Так, покуда Брюллов ехал по городу, длинный ряд малых примет, мелких черт постоянно возвращал все к той же мысли — уезжал он при одном царе, возвращался совсем при ином. Все познается в сравнении — совсем скоро на себе самом убедится художник, что александровские утеснения свободы были детскими шутками в сравнении с жесткими, целенаправленными мерами Николая по пресечению всякого проявления мысли, свободной воли…
Полный новых впечатлений, неожиданных мыслей, подъезжал Брюллов к дому купца Таля, что стоит в самом начале Невского, в двух шагах от Дворцовой площади.
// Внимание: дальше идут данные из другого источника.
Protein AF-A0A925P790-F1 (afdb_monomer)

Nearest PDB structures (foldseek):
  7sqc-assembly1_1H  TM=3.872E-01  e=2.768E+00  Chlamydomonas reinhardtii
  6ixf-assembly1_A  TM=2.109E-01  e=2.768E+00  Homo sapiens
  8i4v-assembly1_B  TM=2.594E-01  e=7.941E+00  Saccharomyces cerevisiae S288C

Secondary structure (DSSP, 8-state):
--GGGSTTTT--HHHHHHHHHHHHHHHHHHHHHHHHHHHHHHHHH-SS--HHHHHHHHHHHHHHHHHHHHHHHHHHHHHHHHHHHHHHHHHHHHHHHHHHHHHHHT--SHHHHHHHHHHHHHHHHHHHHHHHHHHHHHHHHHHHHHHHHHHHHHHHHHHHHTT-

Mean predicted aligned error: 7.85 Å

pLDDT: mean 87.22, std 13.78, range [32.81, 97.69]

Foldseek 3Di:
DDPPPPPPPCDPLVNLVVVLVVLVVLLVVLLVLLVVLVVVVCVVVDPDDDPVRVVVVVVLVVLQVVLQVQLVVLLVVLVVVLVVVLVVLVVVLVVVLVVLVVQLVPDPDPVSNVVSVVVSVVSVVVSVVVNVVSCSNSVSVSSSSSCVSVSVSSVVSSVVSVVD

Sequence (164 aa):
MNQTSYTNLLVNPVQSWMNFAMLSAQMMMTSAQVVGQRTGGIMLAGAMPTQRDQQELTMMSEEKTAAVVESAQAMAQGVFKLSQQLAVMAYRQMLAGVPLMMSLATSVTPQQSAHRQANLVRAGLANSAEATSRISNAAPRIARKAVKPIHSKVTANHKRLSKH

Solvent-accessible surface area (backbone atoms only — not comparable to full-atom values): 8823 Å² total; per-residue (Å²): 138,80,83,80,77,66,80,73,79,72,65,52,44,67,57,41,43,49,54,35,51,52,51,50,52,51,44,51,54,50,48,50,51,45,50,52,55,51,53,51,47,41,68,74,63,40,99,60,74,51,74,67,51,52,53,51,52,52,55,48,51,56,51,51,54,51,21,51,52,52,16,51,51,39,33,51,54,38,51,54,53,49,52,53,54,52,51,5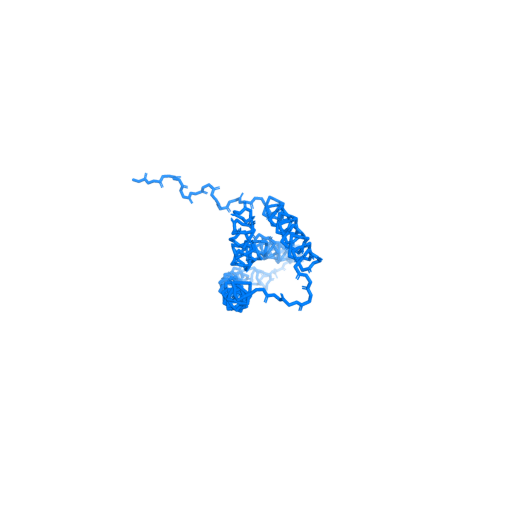5,48,50,54,52,51,53,61,65,41,50,64,46,51,53,51,36,74,69,43,90,45,73,69,53,32,54,54,34,50,53,51,45,53,50,49,53,51,51,54,50,51,50,53,50,50,54,47,58,45,43,50,34,54,28,53,43,54,19,46,42,42,46,45,50,51,51,52,52,49,40,60,54,58,76,74,110

Structure (mmCIF, N/CA/C/O backbone):
data_AF-A0A925P790-F1
#
_entry.id   AF-A0A925P790-F1
#
loop_
_atom_site.group_PDB
_atom_site.id
_atom_site.type_symbol
_atom_site.label_atom_id
_atom_site.label_alt_id
_atom_site.label_co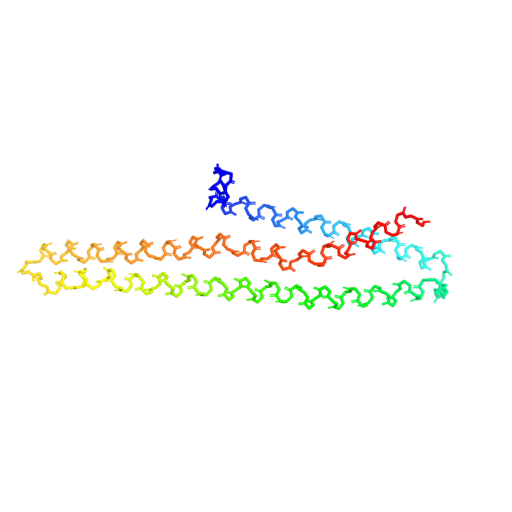mp_id
_atom_site.label_asym_id
_atom_site.label_entity_id
_atom_site.label_seq_id
_atom_site.pdbx_PDB_ins_code
_atom_site.Cartn_x
_atom_site.Cartn_y
_atom_site.Cartn_z
_atom_site.occupancy
_atom_site.B_iso_or_equiv
_atom_site.auth_seq_id
_atom_site.auth_comp_id
_atom_site.auth_asym_id
_atom_site.auth_atom_id
_atom_site.pdbx_PDB_model_num
ATOM 1 N N . MET A 1 1 ? -25.679 2.519 -19.382 1.00 33.47 1 MET A N 1
ATOM 2 C CA . MET A 1 1 ? -24.248 2.748 -19.688 1.00 33.47 1 MET A CA 1
ATOM 3 C C . MET A 1 1 ? -23.719 3.781 -18.700 1.00 33.47 1 MET A C 1
ATOM 5 O O . MET A 1 1 ? -23.974 4.961 -18.882 1.00 33.47 1 MET A O 1
ATOM 9 N N . ASN A 1 2 ? -23.081 3.347 -17.608 1.00 32.81 2 ASN A N 1
ATOM 10 C CA . ASN A 1 2 ? -22.687 4.240 -16.509 1.00 32.81 2 ASN A CA 1
ATOM 11 C C . ASN A 1 2 ? -21.241 4.717 -16.679 1.00 32.81 2 ASN A C 1
ATOM 13 O O . ASN A 1 2 ? -20.297 3.953 -16.500 1.00 32.81 2 ASN A O 1
ATOM 17 N N . GLN A 1 3 ? -21.086 6.001 -16.997 1.00 35.66 3 GLN A N 1
ATOM 18 C CA . GLN A 1 3 ? -19.803 6.696 -17.153 1.00 35.66 3 GLN A CA 1
ATOM 19 C C . GLN A 1 3 ? -19.101 7.023 -15.814 1.00 35.66 3 GLN A C 1
ATOM 21 O O . GLN A 1 3 ? -18.037 7.632 -15.798 1.00 35.66 3 GLN A O 1
ATOM 26 N N . THR A 1 4 ? -19.638 6.586 -14.673 1.00 41.72 4 THR A N 1
ATOM 27 C CA . THR A 1 4 ? -19.120 6.895 -13.326 1.00 41.72 4 THR A CA 1
ATOM 28 C C . THR A 1 4 ? -17.932 6.037 -12.872 1.00 41.72 4 THR A C 1
ATOM 30 O O . THR A 1 4 ? -17.393 6.265 -11.791 1.00 41.72 4 THR A O 1
ATOM 33 N N . SER A 1 5 ? -17.484 5.059 -13.665 1.00 46.50 5 SER A N 1
ATOM 34 C CA . SER A 1 5 ? -16.429 4.121 -13.243 1.00 46.50 5 SER A CA 1
ATOM 35 C C . SER A 1 5 ? -14.997 4.521 -13.626 1.00 46.50 5 SER A C 1
ATOM 37 O O . SER A 1 5 ? -14.059 3.862 -13.180 1.00 46.50 5 SER A O 1
ATOM 39 N N . TYR A 1 6 ? -14.789 5.602 -14.386 1.00 36.53 6 TYR A N 1
ATOM 40 C CA . TYR A 1 6 ? -13.453 5.971 -14.886 1.00 36.53 6 TYR A CA 1
ATOM 41 C C . TYR A 1 6 ? -12.738 7.071 -14.083 1.00 36.53 6 TYR A C 1
ATOM 43 O O . TYR A 1 6 ? -11.519 7.199 -14.179 1.00 36.53 6 TYR A O 1
ATOM 51 N N . THR A 1 7 ? -13.435 7.812 -13.217 1.00 38.34 7 THR A N 1
ATOM 52 C CA . THR A 1 7 ? -12.849 8.931 -12.446 1.00 38.34 7 THR A CA 1
ATOM 53 C C . THR A 1 7 ? -11.987 8.506 -11.252 1.00 38.34 7 THR A C 1
ATOM 55 O O . THR A 1 7 ? -11.275 9.330 -10.690 1.00 38.34 7 THR A O 1
ATOM 58 N N . ASN A 1 8 ? -11.969 7.222 -10.880 1.00 47.56 8 ASN A N 1
ATOM 59 C CA . ASN A 1 8 ? -11.167 6.722 -9.752 1.00 47.56 8 ASN A CA 1
ATOM 60 C C . ASN A 1 8 ? -9.796 6.137 -10.143 1.00 47.56 8 ASN A C 1
ATOM 62 O O . ASN A 1 8 ? -9.058 5.669 -9.274 1.00 47.56 8 ASN A O 1
ATOM 66 N N . LEU A 1 9 ? -9.433 6.132 -11.430 1.00 44.25 9 LEU A N 1
ATOM 67 C CA . LEU A 1 9 ? -8.173 5.534 -11.899 1.00 44.25 9 LEU A CA 1
ATOM 68 C C . LEU A 1 9 ? -6.960 6.474 -11.806 1.00 44.25 9 LEU A C 1
ATOM 70 O O . LEU A 1 9 ? -5.833 6.007 -11.946 1.00 44.25 9 LEU A O 1
ATOM 74 N N . LEU A 1 10 ? -7.173 7.752 -11.478 1.00 47.12 10 LEU A N 1
ATOM 75 C CA . LEU A 1 10 ? -6.122 8.755 -11.270 1.00 47.12 10 LEU A CA 1
ATOM 76 C C . LEU A 1 10 ? -6.226 9.387 -9.875 1.00 47.12 10 LEU A C 1
ATOM 78 O O . LEU A 1 10 ? -6.239 10.605 -9.723 1.00 47.12 10 LEU A O 1
ATOM 82 N N . VAL A 1 11 ? -6.325 8.572 -8.821 1.00 55.94 11 VAL A N 1
ATOM 83 C CA . VAL A 1 11 ? -6.123 9.109 -7.469 1.00 55.94 11 VAL A CA 1
ATOM 84 C C . VAL A 1 11 ? -4.660 9.528 -7.363 1.00 55.94 11 VAL A C 1
ATOM 86 O O . VAL A 1 11 ? -3.781 8.669 -7.383 1.00 55.94 11 VAL A O 1
ATOM 89 N N . ASN A 1 12 ? -4.416 10.835 -7.254 1.00 72.62 12 ASN A N 1
ATOM 90 C CA 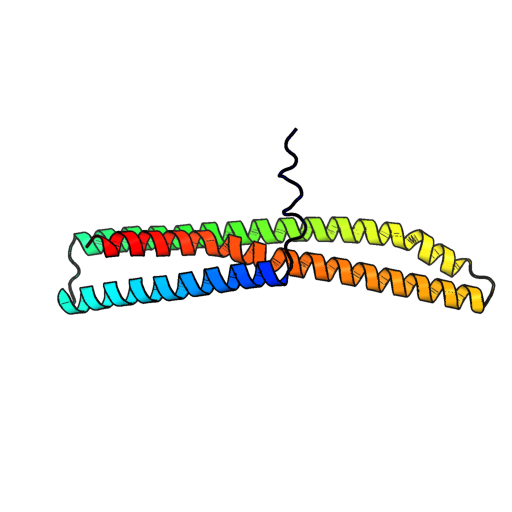. ASN A 1 12 ? -3.101 11.403 -6.975 1.00 72.62 12 ASN A CA 1
ATOM 91 C C . ASN A 1 12 ? -2.464 10.633 -5.792 1.00 72.62 12 ASN A C 1
ATOM 93 O O . ASN A 1 12 ? -3.125 10.483 -4.755 1.00 72.62 12 ASN A O 1
ATOM 97 N N . PRO A 1 13 ? -1.228 10.111 -5.912 1.00 77.38 13 PRO A N 1
ATOM 98 C CA . PRO A 1 13 ? -0.579 9.364 -4.834 1.00 77.38 13 PRO A CA 1
ATOM 99 C C . PRO A 1 13 ? -0.576 10.152 -3.520 1.00 77.38 13 PRO A C 1
ATOM 101 O O . PRO A 1 13 ? -0.864 9.575 -2.472 1.00 77.38 13 PRO A O 1
ATOM 104 N N . VAL A 1 14 ? -0.393 11.476 -3.580 1.00 83.56 14 VAL A N 1
ATOM 105 C CA . V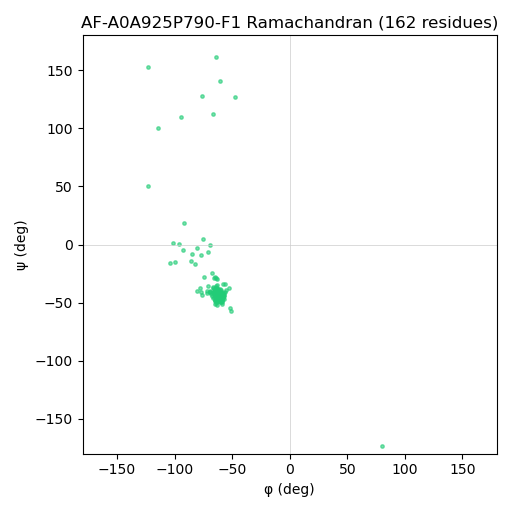AL A 1 14 ? -0.472 12.377 -2.419 1.00 83.56 14 VAL A CA 1
ATOM 106 C C . VAL A 1 14 ? -1.845 12.305 -1.751 1.00 83.56 14 VAL A C 1
ATOM 108 O O . VAL A 1 14 ? -1.927 12.160 -0.536 1.00 83.56 14 VAL A O 1
ATOM 111 N N . GLN A 1 15 ? -2.935 12.310 -2.525 1.00 85.94 15 GLN A N 1
ATOM 112 C CA . GLN A 1 15 ? -4.289 12.194 -1.977 1.00 85.94 15 GLN A CA 1
ATOM 113 C C . GLN A 1 15 ? -4.521 10.835 -1.305 1.00 85.94 15 GLN A C 1
ATOM 115 O O . GLN A 1 15 ? -5.178 10.757 -0.269 1.00 85.94 15 GLN A O 1
ATOM 120 N N . SER A 1 16 ? -3.997 9.747 -1.878 1.00 86.06 16 SER A N 1
ATOM 121 C CA . SER A 1 16 ? -4.119 8.418 -1.263 1.00 86.06 16 SER A CA 1
ATOM 122 C C . SER A 1 16 ? -3.377 8.347 0.070 1.00 86.06 16 SER A C 1
ATOM 124 O O . SER A 1 16 ? -3.919 7.808 1.037 1.00 86.06 16 SER A O 1
ATOM 126 N N . TRP A 1 17 ? -2.172 8.915 0.128 1.00 88.19 17 TRP A N 1
ATOM 127 C CA . TRP A 1 17 ? -1.397 9.041 1.359 1.00 88.19 17 TRP A CA 1
ATOM 128 C C . TRP A 1 17 ? -2.094 9.928 2.387 1.00 88.19 17 TRP A C 1
ATOM 130 O O . TRP A 1 17 ? -2.226 9.518 3.535 1.00 88.19 17 TRP A O 1
ATOM 140 N N . MET A 1 18 ? -2.638 11.072 1.970 1.00 88.44 18 MET A N 1
ATOM 141 C CA . MET A 1 18 ? -3.391 11.968 2.848 1.00 88.44 18 MET A CA 1
ATOM 142 C C . MET A 1 18 ? -4.630 11.279 3.428 1.00 88.44 18 MET A C 1
ATOM 144 O O . MET A 1 18 ? -4.864 11.316 4.630 1.00 88.44 18 MET A O 1
ATOM 148 N N . ASN A 1 19 ? -5.389 10.556 2.601 1.00 89.12 19 ASN A N 1
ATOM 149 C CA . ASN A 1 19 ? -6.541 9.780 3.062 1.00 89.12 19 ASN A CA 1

Квартира, предназначенная для него в Академии, еще не была готова, и друг Пушкина, С. Соболевский, которого он знал еще по Италии и даже рисовал его портрет, предложил художнику покамест остановиться в этой квартире, которую он снимал со своим приятелем И. Мальцевым — они оба были тогда одержимы идеей основать бумагопрядильную фабрику и все равно вскорости собирались по этому поводу поехать за границу.
Едва приехав в Петербург, Брюллов снова тяжело заболел. Пришлось даже отложить торжественную встречу в Академии. Программа торжества была составлена заранее с великой тщательностью — вплоть до перечня и содержания тостов, и утверждена резолюцией президента Оленина: «С сим положением согласен». Наступил день 11 июня. Торжественно украшенная Академия распахнула двери перед своим питомцем, стяжавшим мировую славу. Пенсионер Кудинов пропел куплеты, сочиненные в честь Брюллова воспитанником Норевым. Вступил хор. Ноты в руках донельзя взволнованных учеников дрожали, голоса поначалу тоже. Хор сменился полковым оркестром, грянувшим торжественный марш. Через анфиладу, мимо величаво взирающих античных статуй, будто тоже участвовавших в торжестве, Брюллов и все приглашенные прошли в залу с роскошно убранным обеденным столом. В конце залы висела «Помпея». На мгновение все смолкли. Было что-то особенно волнующее в этом моменте — друг против друга творец и его создание, разделенные большим пространством залы… На миг все почувствовали себя нескромными свидетелями, нечаянно попавшими на эту встречу художника со своим детищем. Но вот уже минутное смущение разрядилось громкими «ура», восторженными криками «да здравствует Брюллов!»